> _WHAT IS REQUIRED_
Let your answer be the line containing "ATOM 179 C CA" and every line below it to the end of the records, copied exactly.

───── EXTRACTED INFORMATION

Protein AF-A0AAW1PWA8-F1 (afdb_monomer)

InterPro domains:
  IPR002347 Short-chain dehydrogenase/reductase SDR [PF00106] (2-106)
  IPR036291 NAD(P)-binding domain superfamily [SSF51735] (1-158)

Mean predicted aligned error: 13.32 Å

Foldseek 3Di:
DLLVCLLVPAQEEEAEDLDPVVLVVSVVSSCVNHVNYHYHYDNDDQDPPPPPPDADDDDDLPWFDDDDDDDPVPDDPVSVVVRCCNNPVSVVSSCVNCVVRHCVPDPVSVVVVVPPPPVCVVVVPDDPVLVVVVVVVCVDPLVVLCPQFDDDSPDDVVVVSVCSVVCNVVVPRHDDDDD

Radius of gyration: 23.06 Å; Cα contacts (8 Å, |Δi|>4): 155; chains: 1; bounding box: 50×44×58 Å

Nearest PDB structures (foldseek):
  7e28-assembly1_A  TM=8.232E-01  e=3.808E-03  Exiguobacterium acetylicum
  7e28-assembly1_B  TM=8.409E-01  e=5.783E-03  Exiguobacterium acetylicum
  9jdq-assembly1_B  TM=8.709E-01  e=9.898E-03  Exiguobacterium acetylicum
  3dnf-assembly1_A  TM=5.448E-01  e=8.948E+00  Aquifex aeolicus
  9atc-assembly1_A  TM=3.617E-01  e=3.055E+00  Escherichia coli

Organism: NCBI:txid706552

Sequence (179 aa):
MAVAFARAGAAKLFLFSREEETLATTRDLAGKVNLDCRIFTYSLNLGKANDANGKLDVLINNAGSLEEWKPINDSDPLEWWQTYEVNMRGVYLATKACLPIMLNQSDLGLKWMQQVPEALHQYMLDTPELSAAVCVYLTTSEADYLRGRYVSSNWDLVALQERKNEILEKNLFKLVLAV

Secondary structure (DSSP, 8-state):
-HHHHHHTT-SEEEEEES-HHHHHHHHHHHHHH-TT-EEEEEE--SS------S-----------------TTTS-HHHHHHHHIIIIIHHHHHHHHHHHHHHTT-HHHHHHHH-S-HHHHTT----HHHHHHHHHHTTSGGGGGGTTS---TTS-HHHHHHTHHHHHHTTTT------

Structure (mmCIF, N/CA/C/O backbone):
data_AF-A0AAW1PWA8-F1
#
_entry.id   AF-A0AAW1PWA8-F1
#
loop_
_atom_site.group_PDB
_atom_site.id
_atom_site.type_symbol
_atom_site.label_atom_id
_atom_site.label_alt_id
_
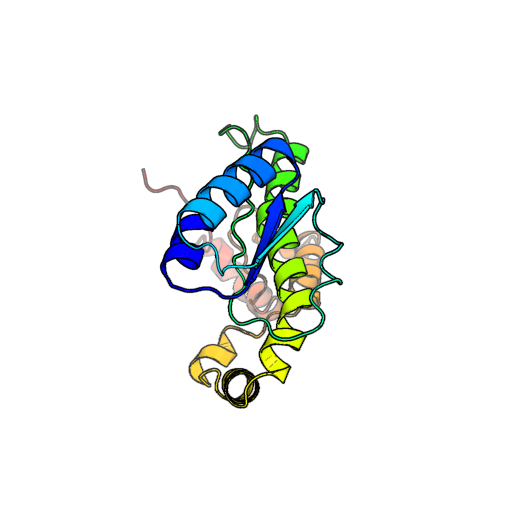atom_site.label_comp_id
_atom_site.label_asym_id
_atom_site.label_entity_id
_atom_site.label_seq_id
_atom_site.pdbx_PDB_ins_code
_atom_site.Cartn_x
_atom_site.Cartn_y
_atom_site.Cartn_z
_atom_site.occupancy
_atom_site.B_iso_or_equiv
_atom_site.auth_seq_id
_atom_site.auth_comp_id
_atom_site.auth_asym_id
_atom_site.auth_atom_id
_atom_site.pdbx_PDB_model_num
ATOM 1 N N . MET A 1 1 ? -17.077 4.783 4.632 1.00 75.12 1 MET A N 1
ATOM 2 C CA . MET A 1 1 ? -16.684 3.528 5.320 1.00 75.12 1 MET A CA 1
ATOM 3 C C . MET A 1 1 ? -16.740 3.617 6.840 1.00 75.12 1 MET A C 1
ATOM 5 O O . MET A 1 1 ? -17.416 2.784 7.421 1.00 75.12 1 MET A O 1
ATOM 9 N N . ALA A 1 2 ? -16.124 4.611 7.494 1.00 82.25 2 ALA A N 1
ATOM 10 C CA . ALA A 1 2 ? -16.139 4.743 8.963 1.00 82.25 2 ALA A CA 1
ATOM 11 C C . ALA A 1 2 ? -17.542 4.620 9.601 1.00 82.25 2 ALA A C 1
ATOM 13 O O . ALA A 1 2 ? -17.733 3.835 10.523 1.00 82.25 2 ALA A O 1
ATOM 14 N N . VAL A 1 3 ? -18.547 5.306 9.042 1.00 87.00 3 VAL A N 1
ATOM 15 C CA . VAL A 1 3 ? -19.957 5.212 9.477 1.00 87.00 3 VAL A CA 1
ATOM 16 C C . VAL A 1 3 ? -20.505 3.779 9.401 1.00 87.00 3 VAL A C 1
ATOM 18 O O . VAL A 1 3 ? -21.261 3.361 10.271 1.00 87.00 3 VAL A O 1
ATOM 21 N N . ALA A 1 4 ? -20.125 3.008 8.378 1.00 82.19 4 ALA A N 1
ATOM 22 C CA . ALA A 1 4 ? -20.573 1.626 8.227 1.00 82.19 4 ALA A CA 1
ATOM 23 C C . ALA A 1 4 ? -19.956 0.715 9.299 1.00 82.19 4 ALA A C 1
ATOM 25 O O . ALA A 1 4 ? -20.675 -0.079 9.895 1.00 82.19 4 ALA A O 1
ATOM 26 N N . PHE A 1 5 ? -18.666 0.882 9.610 1.00 78.94 5 PHE A N 1
ATOM 27 C CA . PHE A 1 5 ? -18.024 0.144 10.704 1.00 78.94 5 PHE A CA 1
ATOM 28 C C . PHE A 1 5 ? -18.605 0.516 12.071 1.00 78.94 5 PHE A C 1
ATOM 30 O O . PHE A 1 5 ? -18.852 -0.368 12.887 1.00 78.94 5 PHE A O 1
ATOM 37 N N . ALA A 1 6 ? -18.898 1.799 12.302 1.00 87.94 6 ALA A N 1
ATOM 38 C CA . ALA A 1 6 ? -19.586 2.235 13.514 1.00 87.94 6 ALA A CA 1
ATOM 39 C C . ALA A 1 6 ? -20.972 1.571 13.644 1.00 87.94 6 ALA A C 1
ATOM 41 O O . ALA A 1 6 ? -21.266 0.985 14.686 1.00 87.94 6 ALA A O 1
ATOM 42 N N . ARG A 1 7 ? -21.783 1.561 12.570 1.00 84.25 7 ARG A N 1
ATOM 43 C CA . ARG A 1 7 ? -23.082 0.849 12.515 1.00 84.25 7 ARG A CA 1
ATOM 44 C C . ARG A 1 7 ? -22.958 -0.655 12.748 1.00 84.25 7 ARG A C 1
ATOM 46 O O . ARG A 1 7 ? -23.855 -1.246 13.333 1.00 84.25 7 ARG A O 1
ATOM 53 N N . ALA A 1 8 ? -21.866 -1.262 12.292 1.00 80.00 8 ALA A N 1
ATOM 54 C CA . ALA A 1 8 ? -21.593 -2.685 12.470 1.00 80.00 8 ALA A CA 1
ATOM 55 C C . ALA A 1 8 ? -21.099 -3.047 13.885 1.00 80.00 8 ALA A C 1
ATOM 57 O O . ALA A 1 8 ? -20.832 -4.215 14.150 1.00 80.00 8 ALA A O 1
ATOM 58 N N . GLY A 1 9 ? -20.972 -2.070 14.792 1.00 84.25 9 GLY A N 1
ATOM 59 C CA . GLY A 1 9 ? -20.576 -2.310 16.181 1.00 84.25 9 GLY A CA 1
ATOM 60 C C . GLY A 1 9 ? -19.069 -2.254 16.433 1.00 84.25 9 GLY A C 1
ATOM 61 O O . GLY A 1 9 ? -18.601 -2.819 17.420 1.00 84.25 9 GLY A O 1
ATOM 62 N N . ALA A 1 10 ? -18.287 -1.584 15.576 1.00 80.75 10 ALA A N 1
ATOM 63 C CA . ALA A 1 10 ? -16.873 -1.349 15.860 1.00 80.75 10 ALA A CA 1
ATOM 64 C C . ALA A 1 10 ? -16.705 -0.608 17.200 1.00 80.75 10 ALA A C 1
ATOM 66 O O . ALA A 1 10 ? -17.261 0.469 17.397 1.00 80.75 10 ALA A O 1
ATOM 67 N N . ALA A 1 11 ? -15.912 -1.171 18.116 1.00 85.12 11 ALA A N 1
ATOM 68 C CA . ALA A 1 11 ? -15.686 -0.571 19.433 1.00 85.12 11 ALA A CA 1
ATOM 69 C C . ALA A 1 11 ? -14.776 0.669 19.373 1.00 85.12 11 ALA A C 1
ATOM 71 O O . ALA A 1 11 ? -14.901 1.591 20.184 1.00 85.12 11 ALA A O 1
ATOM 72 N N . LYS A 1 12 ? -13.823 0.678 18.434 1.00 87.19 12 LYS A N 1
ATOM 73 C CA . LYS A 1 12 ? -12.877 1.776 18.220 1.00 87.19 12 LYS A CA 1
ATOM 74 C C . LYS A 1 12 ? -12.656 2.001 16.730 1.00 87.19 12 LYS A C 1
ATOM 76 O O . LYS A 1 12 ? -12.519 1.037 15.982 1.00 87.19 12 LYS A O 1
ATOM 81 N N . LEU A 1 13 ? -12.553 3.262 16.327 1.00 87.62 13 LEU A N 1
ATOM 82 C CA . LEU A 1 13 ? -12.145 3.666 14.984 1.00 87.62 13 LEU A CA 1
ATOM 83 C C . LEU A 1 13 ? -10.983 4.648 15.075 1.00 87.62 13 LEU A C 1
ATOM 85 O O . LEU A 1 13 ? -11.041 5.610 15.836 1.00 87.62 13 LEU A O 1
ATOM 89 N N . PHE A 1 14 ? -9.955 4.416 14.267 1.00 89.19 14 PHE A N 1
ATOM 90 C CA . PHE A 1 14 ? -8.824 5.321 14.098 1.00 89.19 14 PHE A CA 1
ATOM 91 C C . PHE A 1 14 ? -8.880 5.848 12.666 1.00 89.19 14 PHE A C 1
ATOM 93 O O . PHE A 1 14 ? -8.765 5.079 11.712 1.00 89.19 14 PHE A O 1
ATOM 100 N N . LEU A 1 15 ? -9.150 7.141 12.516 1.00 89.12 15 LEU A N 1
ATOM 101 C CA . LEU A 1 15 ? -9.349 7.799 11.231 1.00 89.12 15 LEU A CA 1
ATOM 102 C C . LEU A 1 15 ? -8.150 8.684 10.914 1.00 89.12 15 LEU A C 1
ATOM 104 O O . LEU A 1 15 ? -7.732 9.494 11.743 1.00 89.12 15 LEU A O 1
ATOM 108 N N . PHE A 1 16 ? -7.642 8.548 9.695 1.00 86.81 16 PHE A N 1
ATOM 109 C CA . PHE A 1 16 ? -6.464 9.254 9.213 1.00 86.81 16 PHE A CA 1
ATOM 110 C C . PHE A 1 16 ? -6.811 10.013 7.936 1.00 86.81 16 PHE A C 1
ATOM 112 O O . PHE A 1 16 ? -7.448 9.467 7.035 1.00 86.81 16 PHE A O 1
ATOM 119 N N . SER A 1 17 ? -6.409 11.275 7.873 1.00 86.94 17 SER A N 1
ATOM 120 C CA . SER A 1 17 ? -6.505 12.132 6.68
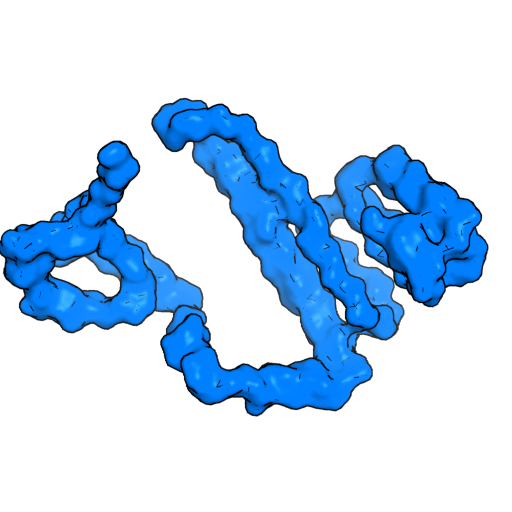9 1.00 86.94 17 SER A CA 1
ATOM 121 C C . SER A 1 17 ? -5.483 13.259 6.818 1.00 86.94 17 SER A C 1
ATOM 123 O O . SER A 1 17 ? -4.869 13.419 7.867 1.00 86.94 17 SER A O 1
ATOM 125 N N . ARG A 1 18 ? -5.329 14.063 5.769 1.00 87.00 18 ARG A N 1
ATOM 126 C CA . ARG A 1 18 ? -4.603 15.342 5.824 1.00 87.00 18 ARG A CA 1
ATOM 127 C C . ARG A 1 18 ? -5.523 16.515 6.187 1.00 87.00 18 ARG A C 1
ATOM 129 O O . ARG A 1 18 ? -5.041 17.591 6.511 1.00 87.00 18 ARG A O 1
ATOM 136 N N . GLU A 1 19 ? -6.837 16.307 6.105 1.00 89.06 19 GLU A N 1
ATOM 137 C CA . GLU A 1 19 ? -7.854 17.344 6.291 1.00 89.06 19 GLU A CA 1
ATOM 138 C C . GLU A 1 19 ? -8.623 17.139 7.597 1.00 89.06 19 GLU A C 1
ATOM 140 O O . GLU A 1 19 ? -9.391 16.182 7.748 1.00 89.06 19 GLU A O 1
ATOM 145 N N . GLU A 1 20 ? -8.438 18.064 8.539 1.00 90.00 20 GLU A N 1
ATOM 146 C CA . GLU A 1 20 ? -9.080 18.018 9.857 1.00 90.00 20 GLU A CA 1
ATOM 147 C C . GLU A 1 20 ? -10.602 18.163 9.786 1.00 90.00 20 GLU A C 1
ATOM 149 O O . GLU A 1 20 ? -11.318 17.464 10.501 1.00 90.00 20 GLU A O 1
ATOM 154 N N . GLU A 1 21 ? -11.113 19.011 8.893 1.00 92.50 21 GLU A N 1
ATOM 155 C CA . GLU A 1 21 ? -12.555 19.234 8.736 1.00 92.50 21 GLU A CA 1
ATOM 156 C C . GLU A 1 21 ? -13.276 17.971 8.239 1.00 92.50 21 GLU A C 1
ATOM 158 O O . GLU A 1 21 ? -14.303 17.557 8.792 1.00 92.50 21 GLU A O 1
ATOM 163 N N . THR A 1 22 ? -12.688 17.290 7.252 1.00 89.75 22 THR A N 1
ATOM 164 C CA . THR A 1 22 ? -13.186 16.013 6.726 1.00 89.75 22
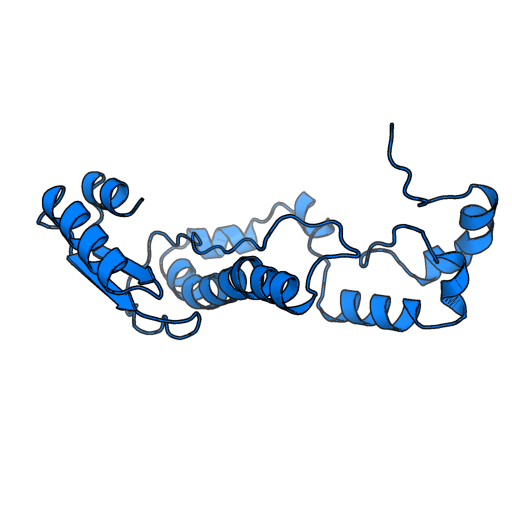 THR A CA 1
ATOM 165 C C . THR A 1 22 ? -13.170 14.923 7.806 1.00 89.75 22 THR A C 1
ATOM 167 O O . THR A 1 22 ? -14.117 14.132 7.920 1.00 89.75 22 THR A O 1
ATOM 170 N N . LEU A 1 23 ? -12.136 14.897 8.659 1.00 92.69 23 LEU A N 1
ATOM 171 C CA . LEU A 1 23 ? -12.064 13.995 9.815 1.00 92.69 23 LEU A CA 1
ATOM 172 C C . LEU A 1 23 ? -13.142 14.298 10.856 1.00 92.69 23 LEU A C 1
ATOM 174 O O . LEU A 1 23 ? -13.813 13.369 11.307 1.00 92.69 23 LEU A O 1
ATOM 178 N N . ALA A 1 24 ? -13.330 15.568 11.218 1.00 93.81 24 ALA A N 1
ATOM 179 C CA . ALA A 1 24 ? -14.337 15.994 12.185 1.00 93.81 24 ALA A CA 1
ATOM 180 C C . ALA A 1 24 ? -15.747 15.627 11.707 1.00 93.81 24 ALA A C 1
ATOM 182 O O . ALA A 1 24 ? -16.497 14.973 12.432 1.00 93.81 24 ALA A O 1
ATOM 183 N N . THR A 1 25 ? -16.061 15.924 10.445 1.00 95.88 25 THR A N 1
ATOM 184 C CA . THR A 1 25 ? -17.340 15.563 9.820 1.00 95.88 25 THR A CA 1
ATOM 185 C C . THR A 1 25 ? -17.570 14.052 9.856 1.00 95.88 25 THR A C 1
ATOM 187 O O . THR A 1 25 ? -18.636 13.580 10.258 1.00 95.88 25 THR A O 1
ATOM 190 N N . THR A 1 26 ? -16.559 13.261 9.485 1.00 94.00 26 THR A N 1
ATOM 191 C CA . THR A 1 26 ? -16.663 11.794 9.474 1.00 94.00 26 THR A CA 1
ATOM 192 C C . THR A 1 26 ? -16.829 11.222 10.881 1.00 94.00 26 THR A C 1
ATOM 194 O O . THR A 1 26 ? -17.639 10.312 11.078 1.00 94.00 26 THR A O 1
ATOM 197 N N . ARG A 1 27 ? -16.094 11.756 11.862 1.00 95.44 27 ARG A N 1
ATOM 198 C CA . ARG A 1 27 ? -16.210 11.391 13.278 1.00 95.44 27 ARG A CA 1
ATOM 199 C C . ARG A 1 27 ? -17.621 11.649 13.787 1.00 95.44 27 ARG A C 1
ATOM 201 O O . ARG A 1 27 ? -18.215 10.754 14.377 1.00 95.44 27 ARG A O 1
ATOM 208 N N . ASP A 1 28 ? -18.172 12.827 13.523 1.00 96.44 28 ASP A N 1
ATOM 209 C CA . ASP A 1 28 ? -19.494 13.208 14.014 1.00 96.44 28 ASP A CA 1
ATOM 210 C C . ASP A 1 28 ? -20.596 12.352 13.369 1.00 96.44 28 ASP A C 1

──────────

> _ANSWER BELOW_
ATOM 179 C CA . ALA A 1 24 ? -14.337 15.994 12.185 1.00 93.81 24 ALA A CA 1
ATOM 180 C C . ALA A 1 24 ? -15.747 15.627 11.707 1.00 93.81 24 ALA A C 1
ATOM 182 O O . ALA A 1 24 ? -16.497 14.973 12.432 1.00 93.81 24 ALA A O 1
ATOM 183 N N . THR A 1 25 ? -16.061 15.924 10.445 1.00 95.88 25 THR A N 1
ATOM 184 C CA . THR A 1 25 ? -17.340 15.563 9.820 1.00 95.88 25 THR A CA 1
ATOM 185 C C . THR A 1 25 ? -17.570 14.052 9.856 1.00 95.88 25 THR A C 1
ATOM 187 O O . THR A 1 25 ? -18.636 13.580 10.258 1.00 95.88 25 THR A O 1
ATOM 190 N N . THR A 1 26 ? -16.559 13.261 9.485 1.00 94.00 26 THR A N 1
ATOM 191 C CA . THR A 1 26 ? -16.663 11.794 9.474 1.00 94.00 26 THR A CA 1
ATOM 192 C C . THR A 1 26 ? -16.829 11.222 10.881 1.00 94.00 26 THR A C 1
ATOM 194 O O . THR A 1 26 ? -17.639 10.312 11.078 1.00 94.00 26 THR A O 1
ATOM 197 N N . ARG A 1 27 ? -16.094 11.756 11.862 1.00 95.44 27 ARG A N 1
ATOM 198 C CA . ARG A 1 27 ? -16.210 11.391 13.278 1.00 95.44 27 ARG A CA 1
ATOM 199 C C . ARG A 1 27 ? -17.621 11.649 13.787 1.00 95.44 27 ARG A C 1
ATOM 201 O O . ARG A 1 27 ? -18.215 10.754 14.377 1.00 95.44 27 ARG A O 1
ATOM 208 N N . ASP A 1 28 ? -18.172 12.827 13.523 1.00 96.44 28 ASP A N 1
ATOM 209 C CA . ASP A 1 28 ? -19.494 13.208 14.014 1.00 96.44 28 ASP A CA 1
ATOM 210 C C . ASP A 1 28 ? -20.596 12.352 13.369 1.00 96.44 28 ASP A C 1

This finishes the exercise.